> _TASK DESCRIPTION_
Go through the material below and report how many lines contain "gyration". Give only the number.

> _THE DATA_

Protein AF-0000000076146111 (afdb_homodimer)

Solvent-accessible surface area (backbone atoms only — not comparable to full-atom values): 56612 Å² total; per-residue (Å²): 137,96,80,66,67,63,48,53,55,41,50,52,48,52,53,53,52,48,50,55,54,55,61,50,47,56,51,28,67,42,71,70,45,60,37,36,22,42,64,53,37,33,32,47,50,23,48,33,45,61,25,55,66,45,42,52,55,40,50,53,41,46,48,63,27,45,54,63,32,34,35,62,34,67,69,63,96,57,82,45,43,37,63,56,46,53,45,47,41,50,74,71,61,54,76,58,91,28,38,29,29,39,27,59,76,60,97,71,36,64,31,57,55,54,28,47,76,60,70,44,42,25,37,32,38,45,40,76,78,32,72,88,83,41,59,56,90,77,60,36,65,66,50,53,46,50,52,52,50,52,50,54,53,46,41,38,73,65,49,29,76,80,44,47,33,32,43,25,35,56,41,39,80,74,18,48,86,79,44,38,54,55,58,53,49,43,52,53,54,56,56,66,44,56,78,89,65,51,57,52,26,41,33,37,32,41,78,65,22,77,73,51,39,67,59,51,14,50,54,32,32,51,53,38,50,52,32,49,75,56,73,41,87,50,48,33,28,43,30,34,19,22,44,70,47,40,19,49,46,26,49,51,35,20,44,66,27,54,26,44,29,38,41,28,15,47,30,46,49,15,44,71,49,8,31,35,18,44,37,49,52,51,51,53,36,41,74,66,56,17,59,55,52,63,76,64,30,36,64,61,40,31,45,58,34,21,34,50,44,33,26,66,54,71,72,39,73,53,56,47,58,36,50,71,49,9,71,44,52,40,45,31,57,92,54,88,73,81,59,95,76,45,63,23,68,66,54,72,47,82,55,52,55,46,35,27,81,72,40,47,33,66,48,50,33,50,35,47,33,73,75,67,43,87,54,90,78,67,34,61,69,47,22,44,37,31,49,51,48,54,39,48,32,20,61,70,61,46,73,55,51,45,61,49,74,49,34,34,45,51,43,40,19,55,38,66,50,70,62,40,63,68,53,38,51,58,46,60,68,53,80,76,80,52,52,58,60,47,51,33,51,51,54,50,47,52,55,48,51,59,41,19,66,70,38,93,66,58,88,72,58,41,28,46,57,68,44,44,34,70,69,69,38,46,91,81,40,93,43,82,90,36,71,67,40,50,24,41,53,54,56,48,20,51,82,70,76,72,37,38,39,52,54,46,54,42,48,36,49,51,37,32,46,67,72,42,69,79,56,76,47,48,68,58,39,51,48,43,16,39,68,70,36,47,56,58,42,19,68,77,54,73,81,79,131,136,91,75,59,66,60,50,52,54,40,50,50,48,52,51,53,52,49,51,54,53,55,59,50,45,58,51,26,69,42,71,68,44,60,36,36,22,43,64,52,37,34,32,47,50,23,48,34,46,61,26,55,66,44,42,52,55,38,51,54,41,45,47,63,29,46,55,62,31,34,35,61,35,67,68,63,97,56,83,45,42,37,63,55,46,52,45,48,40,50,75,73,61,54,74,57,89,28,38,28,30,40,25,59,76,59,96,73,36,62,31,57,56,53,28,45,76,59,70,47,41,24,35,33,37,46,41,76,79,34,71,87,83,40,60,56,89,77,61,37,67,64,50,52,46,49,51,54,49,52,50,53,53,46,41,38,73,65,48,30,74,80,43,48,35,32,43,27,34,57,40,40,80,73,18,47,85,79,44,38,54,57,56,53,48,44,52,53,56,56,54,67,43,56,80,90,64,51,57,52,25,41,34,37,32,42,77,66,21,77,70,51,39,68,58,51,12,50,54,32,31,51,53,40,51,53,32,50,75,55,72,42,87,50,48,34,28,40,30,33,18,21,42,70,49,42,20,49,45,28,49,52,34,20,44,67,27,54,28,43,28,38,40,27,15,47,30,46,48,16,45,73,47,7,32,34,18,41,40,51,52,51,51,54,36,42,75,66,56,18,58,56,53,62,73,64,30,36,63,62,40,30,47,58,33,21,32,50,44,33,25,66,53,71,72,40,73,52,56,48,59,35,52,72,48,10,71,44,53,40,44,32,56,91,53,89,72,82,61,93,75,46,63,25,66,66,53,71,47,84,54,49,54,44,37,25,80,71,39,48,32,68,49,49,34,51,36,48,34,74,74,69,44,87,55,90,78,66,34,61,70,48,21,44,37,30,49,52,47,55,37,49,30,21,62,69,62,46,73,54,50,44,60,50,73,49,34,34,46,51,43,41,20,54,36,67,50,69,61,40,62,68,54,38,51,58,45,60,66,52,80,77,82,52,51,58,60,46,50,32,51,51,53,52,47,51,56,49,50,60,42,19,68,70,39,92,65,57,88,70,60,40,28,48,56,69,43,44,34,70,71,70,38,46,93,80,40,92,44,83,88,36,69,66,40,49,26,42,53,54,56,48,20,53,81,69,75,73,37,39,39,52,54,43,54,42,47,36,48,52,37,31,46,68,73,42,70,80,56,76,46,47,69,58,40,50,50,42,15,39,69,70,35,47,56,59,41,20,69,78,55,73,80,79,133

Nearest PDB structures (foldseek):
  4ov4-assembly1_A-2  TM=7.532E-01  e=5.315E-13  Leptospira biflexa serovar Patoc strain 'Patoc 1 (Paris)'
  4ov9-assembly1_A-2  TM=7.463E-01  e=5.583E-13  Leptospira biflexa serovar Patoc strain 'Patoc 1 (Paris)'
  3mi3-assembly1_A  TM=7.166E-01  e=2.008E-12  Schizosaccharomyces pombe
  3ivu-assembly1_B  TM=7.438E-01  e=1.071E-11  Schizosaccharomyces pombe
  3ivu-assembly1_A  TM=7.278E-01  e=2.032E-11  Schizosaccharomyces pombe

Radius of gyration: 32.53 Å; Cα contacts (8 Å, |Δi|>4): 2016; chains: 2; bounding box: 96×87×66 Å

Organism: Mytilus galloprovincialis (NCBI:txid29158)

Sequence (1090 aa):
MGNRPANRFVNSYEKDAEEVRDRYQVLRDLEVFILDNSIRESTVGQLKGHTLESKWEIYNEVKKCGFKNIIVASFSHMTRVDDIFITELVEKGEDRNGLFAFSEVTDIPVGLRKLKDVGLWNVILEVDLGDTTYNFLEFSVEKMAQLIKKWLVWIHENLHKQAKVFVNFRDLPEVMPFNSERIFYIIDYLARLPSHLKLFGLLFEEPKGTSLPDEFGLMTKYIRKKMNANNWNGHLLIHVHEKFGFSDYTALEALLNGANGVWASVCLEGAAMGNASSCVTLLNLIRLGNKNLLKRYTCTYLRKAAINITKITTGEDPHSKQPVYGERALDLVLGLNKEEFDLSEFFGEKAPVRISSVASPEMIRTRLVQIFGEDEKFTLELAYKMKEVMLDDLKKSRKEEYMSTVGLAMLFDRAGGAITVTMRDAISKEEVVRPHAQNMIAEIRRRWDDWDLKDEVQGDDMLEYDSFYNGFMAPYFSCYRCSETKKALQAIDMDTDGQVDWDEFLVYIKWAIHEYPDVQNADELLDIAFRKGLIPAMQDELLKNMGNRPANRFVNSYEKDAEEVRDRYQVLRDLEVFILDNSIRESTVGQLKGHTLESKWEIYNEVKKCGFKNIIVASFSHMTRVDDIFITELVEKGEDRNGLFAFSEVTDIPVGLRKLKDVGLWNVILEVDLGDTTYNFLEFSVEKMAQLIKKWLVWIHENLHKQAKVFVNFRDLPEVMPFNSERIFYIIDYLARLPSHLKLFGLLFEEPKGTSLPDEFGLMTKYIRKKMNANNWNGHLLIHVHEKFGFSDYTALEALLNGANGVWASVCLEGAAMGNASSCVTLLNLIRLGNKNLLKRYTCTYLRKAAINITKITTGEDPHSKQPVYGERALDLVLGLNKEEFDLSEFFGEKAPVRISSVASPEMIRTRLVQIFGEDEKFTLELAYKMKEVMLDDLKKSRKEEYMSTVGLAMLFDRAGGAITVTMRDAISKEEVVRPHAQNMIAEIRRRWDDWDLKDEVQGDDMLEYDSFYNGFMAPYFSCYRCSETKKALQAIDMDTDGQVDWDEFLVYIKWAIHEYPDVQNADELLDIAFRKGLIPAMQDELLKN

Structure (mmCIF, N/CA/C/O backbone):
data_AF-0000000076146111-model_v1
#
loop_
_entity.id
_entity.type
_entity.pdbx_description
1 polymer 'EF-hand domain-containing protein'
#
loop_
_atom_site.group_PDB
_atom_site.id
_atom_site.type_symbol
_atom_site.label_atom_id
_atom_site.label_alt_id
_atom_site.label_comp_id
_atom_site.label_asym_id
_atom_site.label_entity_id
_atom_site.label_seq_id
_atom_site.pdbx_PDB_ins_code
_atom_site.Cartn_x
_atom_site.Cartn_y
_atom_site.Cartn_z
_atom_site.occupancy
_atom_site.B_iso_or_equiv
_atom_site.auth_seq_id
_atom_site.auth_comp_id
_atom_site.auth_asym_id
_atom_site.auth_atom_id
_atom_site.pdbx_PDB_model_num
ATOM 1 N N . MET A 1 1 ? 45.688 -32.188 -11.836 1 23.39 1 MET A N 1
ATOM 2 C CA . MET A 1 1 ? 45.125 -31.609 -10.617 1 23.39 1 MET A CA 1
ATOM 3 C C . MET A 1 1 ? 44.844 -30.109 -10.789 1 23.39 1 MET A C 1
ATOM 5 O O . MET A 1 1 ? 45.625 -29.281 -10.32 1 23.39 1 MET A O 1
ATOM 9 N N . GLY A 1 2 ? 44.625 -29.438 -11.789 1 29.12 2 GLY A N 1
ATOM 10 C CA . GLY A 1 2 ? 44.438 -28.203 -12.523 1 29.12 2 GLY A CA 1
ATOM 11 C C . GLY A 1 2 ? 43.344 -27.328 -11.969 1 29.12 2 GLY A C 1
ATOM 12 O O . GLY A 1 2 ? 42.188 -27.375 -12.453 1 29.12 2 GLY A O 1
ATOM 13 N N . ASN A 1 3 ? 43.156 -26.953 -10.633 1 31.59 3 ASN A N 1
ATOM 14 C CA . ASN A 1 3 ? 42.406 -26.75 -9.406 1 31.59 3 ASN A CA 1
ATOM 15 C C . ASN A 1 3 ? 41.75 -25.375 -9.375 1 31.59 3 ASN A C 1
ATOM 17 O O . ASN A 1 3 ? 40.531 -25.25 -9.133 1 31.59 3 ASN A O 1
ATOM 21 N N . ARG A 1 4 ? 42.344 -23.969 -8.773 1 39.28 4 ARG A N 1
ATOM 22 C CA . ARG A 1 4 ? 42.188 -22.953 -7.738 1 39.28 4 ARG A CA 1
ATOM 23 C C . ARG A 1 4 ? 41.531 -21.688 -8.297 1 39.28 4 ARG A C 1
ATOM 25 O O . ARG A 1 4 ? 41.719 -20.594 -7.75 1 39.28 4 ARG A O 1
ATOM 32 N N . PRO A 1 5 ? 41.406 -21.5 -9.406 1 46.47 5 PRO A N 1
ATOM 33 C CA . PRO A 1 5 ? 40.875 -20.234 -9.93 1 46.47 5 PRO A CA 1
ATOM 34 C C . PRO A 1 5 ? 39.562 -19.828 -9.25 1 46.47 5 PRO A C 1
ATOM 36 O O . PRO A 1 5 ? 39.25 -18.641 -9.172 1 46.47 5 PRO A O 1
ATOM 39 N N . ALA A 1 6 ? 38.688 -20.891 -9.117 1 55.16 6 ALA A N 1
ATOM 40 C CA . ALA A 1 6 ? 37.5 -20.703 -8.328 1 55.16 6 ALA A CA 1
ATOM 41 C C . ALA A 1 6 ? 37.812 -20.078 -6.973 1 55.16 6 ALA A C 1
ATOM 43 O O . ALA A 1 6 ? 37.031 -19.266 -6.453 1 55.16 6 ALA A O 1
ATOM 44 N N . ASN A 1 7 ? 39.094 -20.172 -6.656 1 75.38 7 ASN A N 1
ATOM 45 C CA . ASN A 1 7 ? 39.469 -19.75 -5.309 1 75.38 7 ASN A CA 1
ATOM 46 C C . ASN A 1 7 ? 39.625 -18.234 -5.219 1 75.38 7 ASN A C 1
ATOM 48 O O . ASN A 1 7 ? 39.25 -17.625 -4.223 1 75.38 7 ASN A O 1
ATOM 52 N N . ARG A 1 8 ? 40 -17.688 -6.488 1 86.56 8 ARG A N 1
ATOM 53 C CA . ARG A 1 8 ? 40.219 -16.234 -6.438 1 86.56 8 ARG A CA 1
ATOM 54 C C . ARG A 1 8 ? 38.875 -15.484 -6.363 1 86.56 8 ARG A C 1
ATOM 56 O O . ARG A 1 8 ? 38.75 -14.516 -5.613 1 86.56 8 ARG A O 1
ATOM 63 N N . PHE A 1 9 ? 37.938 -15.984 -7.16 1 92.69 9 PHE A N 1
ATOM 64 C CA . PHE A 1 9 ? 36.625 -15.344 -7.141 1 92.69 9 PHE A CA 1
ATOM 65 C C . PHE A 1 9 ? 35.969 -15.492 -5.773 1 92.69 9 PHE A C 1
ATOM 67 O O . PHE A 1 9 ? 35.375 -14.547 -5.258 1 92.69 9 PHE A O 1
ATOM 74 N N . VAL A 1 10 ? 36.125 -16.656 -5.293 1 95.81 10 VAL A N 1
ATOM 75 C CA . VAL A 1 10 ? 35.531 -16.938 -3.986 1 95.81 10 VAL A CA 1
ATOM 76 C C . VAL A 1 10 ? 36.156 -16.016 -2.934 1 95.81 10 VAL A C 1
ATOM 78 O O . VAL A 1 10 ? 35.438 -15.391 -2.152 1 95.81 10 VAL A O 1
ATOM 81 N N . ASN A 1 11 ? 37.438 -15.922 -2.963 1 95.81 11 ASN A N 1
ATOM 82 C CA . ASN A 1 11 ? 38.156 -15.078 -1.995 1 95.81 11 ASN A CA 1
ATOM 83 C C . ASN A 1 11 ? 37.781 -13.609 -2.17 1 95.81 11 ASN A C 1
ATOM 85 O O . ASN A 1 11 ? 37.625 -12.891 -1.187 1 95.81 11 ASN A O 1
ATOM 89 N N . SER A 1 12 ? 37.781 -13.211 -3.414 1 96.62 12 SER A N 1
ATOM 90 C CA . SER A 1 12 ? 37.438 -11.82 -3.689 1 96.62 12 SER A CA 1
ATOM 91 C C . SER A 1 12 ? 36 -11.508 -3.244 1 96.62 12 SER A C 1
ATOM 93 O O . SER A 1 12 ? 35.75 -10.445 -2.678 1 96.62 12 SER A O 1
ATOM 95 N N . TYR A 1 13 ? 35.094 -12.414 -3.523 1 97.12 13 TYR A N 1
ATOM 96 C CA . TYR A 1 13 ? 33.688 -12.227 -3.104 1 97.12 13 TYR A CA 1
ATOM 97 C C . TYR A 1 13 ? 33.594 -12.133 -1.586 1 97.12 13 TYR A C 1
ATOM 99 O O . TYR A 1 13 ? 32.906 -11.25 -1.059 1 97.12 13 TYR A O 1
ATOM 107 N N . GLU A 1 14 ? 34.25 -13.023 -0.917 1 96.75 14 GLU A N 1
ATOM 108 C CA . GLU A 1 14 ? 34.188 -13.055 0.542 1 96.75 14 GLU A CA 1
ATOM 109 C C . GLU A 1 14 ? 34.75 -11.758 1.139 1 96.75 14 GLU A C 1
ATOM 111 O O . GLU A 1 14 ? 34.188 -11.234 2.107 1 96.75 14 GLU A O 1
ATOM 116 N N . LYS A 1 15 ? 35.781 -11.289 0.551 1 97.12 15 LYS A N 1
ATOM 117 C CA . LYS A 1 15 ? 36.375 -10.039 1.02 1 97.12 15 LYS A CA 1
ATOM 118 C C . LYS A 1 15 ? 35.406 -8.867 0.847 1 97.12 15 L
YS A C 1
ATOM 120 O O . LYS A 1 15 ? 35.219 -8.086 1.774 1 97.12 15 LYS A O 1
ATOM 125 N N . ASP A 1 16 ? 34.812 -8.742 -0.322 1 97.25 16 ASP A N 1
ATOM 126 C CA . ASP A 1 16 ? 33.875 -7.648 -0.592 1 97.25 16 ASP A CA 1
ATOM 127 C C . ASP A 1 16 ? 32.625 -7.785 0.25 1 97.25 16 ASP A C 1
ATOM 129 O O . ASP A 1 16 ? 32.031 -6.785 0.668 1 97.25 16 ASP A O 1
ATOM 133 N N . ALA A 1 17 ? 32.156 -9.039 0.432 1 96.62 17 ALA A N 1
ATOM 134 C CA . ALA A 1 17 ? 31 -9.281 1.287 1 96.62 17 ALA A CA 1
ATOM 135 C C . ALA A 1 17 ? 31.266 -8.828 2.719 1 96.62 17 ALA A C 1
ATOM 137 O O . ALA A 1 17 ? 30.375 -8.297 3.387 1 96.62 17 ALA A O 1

==

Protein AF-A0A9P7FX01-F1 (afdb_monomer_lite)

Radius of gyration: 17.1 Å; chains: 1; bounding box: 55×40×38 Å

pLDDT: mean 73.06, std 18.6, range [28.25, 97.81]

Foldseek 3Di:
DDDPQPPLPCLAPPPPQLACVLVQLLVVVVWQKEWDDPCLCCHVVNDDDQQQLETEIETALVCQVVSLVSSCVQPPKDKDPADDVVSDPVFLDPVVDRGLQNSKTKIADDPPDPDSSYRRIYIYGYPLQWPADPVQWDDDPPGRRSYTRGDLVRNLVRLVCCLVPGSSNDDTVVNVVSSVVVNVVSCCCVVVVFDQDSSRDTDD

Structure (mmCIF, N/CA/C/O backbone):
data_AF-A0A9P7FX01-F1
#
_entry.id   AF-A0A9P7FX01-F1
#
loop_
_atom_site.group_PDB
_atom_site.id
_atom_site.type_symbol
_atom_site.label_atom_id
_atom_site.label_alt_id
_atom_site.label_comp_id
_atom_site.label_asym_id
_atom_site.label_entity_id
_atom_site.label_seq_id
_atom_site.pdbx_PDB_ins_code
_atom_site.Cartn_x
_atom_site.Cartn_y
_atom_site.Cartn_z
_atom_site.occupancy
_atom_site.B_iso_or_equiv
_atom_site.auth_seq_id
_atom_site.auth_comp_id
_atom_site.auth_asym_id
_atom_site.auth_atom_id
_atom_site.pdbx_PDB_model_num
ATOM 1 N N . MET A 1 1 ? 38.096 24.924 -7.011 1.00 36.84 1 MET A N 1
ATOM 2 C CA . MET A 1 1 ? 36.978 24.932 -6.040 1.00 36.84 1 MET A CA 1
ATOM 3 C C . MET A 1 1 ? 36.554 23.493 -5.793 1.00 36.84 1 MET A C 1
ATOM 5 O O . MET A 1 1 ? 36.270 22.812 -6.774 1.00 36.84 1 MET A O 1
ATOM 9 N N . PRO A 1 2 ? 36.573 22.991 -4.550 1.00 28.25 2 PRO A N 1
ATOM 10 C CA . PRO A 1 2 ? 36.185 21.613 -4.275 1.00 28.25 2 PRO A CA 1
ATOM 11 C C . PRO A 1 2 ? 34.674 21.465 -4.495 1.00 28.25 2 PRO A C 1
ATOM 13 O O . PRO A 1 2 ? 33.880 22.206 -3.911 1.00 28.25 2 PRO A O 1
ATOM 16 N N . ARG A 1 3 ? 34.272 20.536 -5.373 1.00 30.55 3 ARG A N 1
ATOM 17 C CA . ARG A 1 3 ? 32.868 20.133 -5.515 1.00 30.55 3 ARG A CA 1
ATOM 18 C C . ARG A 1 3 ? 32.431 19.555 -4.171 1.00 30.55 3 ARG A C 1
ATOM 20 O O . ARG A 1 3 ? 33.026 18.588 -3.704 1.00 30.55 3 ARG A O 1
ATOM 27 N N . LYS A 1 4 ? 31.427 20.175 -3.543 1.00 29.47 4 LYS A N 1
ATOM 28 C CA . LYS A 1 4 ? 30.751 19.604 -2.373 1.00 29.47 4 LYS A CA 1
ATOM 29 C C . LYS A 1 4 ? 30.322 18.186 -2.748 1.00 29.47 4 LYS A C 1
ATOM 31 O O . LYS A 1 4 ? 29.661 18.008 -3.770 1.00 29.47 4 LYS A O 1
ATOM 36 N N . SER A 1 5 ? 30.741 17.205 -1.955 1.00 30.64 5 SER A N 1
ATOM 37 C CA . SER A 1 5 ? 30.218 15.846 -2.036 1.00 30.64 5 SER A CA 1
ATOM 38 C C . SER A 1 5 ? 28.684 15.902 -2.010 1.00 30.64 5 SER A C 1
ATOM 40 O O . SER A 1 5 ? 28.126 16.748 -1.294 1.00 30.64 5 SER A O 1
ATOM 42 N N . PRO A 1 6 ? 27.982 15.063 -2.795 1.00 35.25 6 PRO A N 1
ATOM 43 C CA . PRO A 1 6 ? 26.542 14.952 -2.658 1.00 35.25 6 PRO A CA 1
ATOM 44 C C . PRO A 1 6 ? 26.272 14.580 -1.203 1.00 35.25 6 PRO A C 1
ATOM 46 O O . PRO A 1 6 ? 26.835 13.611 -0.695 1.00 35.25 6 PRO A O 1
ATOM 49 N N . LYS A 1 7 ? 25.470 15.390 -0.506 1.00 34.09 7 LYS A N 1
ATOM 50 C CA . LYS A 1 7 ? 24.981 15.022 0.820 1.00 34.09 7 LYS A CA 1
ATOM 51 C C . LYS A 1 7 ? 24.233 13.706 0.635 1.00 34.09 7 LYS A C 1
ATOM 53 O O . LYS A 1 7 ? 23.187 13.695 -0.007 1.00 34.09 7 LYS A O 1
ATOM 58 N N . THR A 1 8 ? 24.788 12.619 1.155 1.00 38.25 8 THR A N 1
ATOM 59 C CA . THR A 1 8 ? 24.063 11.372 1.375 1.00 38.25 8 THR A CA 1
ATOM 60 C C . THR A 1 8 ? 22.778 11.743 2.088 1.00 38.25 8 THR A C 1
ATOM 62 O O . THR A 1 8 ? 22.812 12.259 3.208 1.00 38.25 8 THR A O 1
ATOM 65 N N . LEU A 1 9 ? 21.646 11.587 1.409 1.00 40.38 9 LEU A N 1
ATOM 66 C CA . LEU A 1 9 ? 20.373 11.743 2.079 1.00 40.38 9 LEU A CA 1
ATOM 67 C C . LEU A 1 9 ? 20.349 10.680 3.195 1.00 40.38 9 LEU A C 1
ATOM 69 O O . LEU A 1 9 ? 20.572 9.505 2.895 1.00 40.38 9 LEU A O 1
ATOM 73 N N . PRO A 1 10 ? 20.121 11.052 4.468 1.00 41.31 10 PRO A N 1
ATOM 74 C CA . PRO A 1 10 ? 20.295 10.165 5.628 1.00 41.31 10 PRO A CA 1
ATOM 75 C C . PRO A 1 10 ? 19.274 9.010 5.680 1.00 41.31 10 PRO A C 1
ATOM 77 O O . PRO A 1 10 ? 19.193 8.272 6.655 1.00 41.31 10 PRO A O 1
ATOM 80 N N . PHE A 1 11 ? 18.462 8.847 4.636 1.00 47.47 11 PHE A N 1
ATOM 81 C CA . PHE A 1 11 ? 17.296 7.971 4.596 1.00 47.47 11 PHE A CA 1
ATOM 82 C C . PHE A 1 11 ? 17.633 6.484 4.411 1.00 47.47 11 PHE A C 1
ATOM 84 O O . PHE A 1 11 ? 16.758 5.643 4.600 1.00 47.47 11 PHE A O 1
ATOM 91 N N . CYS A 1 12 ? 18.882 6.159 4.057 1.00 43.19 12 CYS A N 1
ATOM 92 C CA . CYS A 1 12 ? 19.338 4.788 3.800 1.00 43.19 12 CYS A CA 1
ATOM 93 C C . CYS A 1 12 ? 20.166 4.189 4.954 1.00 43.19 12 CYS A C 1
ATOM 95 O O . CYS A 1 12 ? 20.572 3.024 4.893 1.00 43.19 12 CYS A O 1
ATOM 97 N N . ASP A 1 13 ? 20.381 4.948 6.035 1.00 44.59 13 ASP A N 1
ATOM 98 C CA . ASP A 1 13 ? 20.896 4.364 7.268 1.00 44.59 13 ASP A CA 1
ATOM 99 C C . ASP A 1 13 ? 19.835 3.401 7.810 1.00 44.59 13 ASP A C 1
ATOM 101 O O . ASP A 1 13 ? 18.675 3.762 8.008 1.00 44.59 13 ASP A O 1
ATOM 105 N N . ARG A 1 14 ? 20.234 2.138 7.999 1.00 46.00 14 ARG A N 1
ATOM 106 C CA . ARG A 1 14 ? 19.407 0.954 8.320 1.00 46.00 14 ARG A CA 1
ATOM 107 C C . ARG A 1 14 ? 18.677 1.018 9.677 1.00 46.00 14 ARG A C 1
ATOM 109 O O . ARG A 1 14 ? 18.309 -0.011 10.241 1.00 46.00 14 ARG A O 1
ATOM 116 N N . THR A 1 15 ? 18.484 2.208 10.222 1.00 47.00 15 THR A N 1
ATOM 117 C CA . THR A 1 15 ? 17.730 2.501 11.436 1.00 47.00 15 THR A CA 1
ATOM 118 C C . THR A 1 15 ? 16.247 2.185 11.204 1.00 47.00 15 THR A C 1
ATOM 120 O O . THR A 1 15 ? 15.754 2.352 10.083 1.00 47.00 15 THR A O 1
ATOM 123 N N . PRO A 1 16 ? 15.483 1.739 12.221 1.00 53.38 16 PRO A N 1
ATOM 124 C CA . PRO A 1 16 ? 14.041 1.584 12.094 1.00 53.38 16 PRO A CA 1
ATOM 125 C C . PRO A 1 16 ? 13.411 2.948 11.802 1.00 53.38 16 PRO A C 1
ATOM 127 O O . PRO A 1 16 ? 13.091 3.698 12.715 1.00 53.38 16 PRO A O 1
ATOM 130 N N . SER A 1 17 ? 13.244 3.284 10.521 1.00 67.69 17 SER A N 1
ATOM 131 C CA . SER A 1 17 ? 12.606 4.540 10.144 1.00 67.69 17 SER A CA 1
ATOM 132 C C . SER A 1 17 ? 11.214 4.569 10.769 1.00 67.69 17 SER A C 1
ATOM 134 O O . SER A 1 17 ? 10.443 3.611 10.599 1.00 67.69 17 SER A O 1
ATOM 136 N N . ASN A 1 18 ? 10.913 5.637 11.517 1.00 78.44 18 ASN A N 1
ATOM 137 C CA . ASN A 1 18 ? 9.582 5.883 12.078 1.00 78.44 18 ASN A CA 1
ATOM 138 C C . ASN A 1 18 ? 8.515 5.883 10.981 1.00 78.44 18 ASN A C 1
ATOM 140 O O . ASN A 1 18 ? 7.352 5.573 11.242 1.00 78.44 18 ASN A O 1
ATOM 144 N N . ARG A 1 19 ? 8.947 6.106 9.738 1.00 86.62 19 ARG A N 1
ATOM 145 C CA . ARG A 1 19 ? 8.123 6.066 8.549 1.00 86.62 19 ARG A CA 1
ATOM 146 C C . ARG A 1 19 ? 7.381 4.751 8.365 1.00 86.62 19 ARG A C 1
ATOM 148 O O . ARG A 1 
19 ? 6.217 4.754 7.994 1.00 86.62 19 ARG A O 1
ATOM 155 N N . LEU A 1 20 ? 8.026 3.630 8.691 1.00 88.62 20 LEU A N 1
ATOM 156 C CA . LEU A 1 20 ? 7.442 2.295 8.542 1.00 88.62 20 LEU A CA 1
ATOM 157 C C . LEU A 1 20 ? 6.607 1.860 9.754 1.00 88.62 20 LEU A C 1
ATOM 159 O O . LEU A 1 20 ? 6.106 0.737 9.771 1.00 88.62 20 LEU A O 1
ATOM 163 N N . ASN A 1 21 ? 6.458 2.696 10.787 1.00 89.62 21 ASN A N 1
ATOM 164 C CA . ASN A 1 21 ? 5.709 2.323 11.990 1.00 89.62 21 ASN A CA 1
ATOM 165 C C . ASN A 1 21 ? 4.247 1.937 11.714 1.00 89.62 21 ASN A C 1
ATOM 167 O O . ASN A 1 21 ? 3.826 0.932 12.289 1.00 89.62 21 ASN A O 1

> _RESULT OF THIS TASK_
2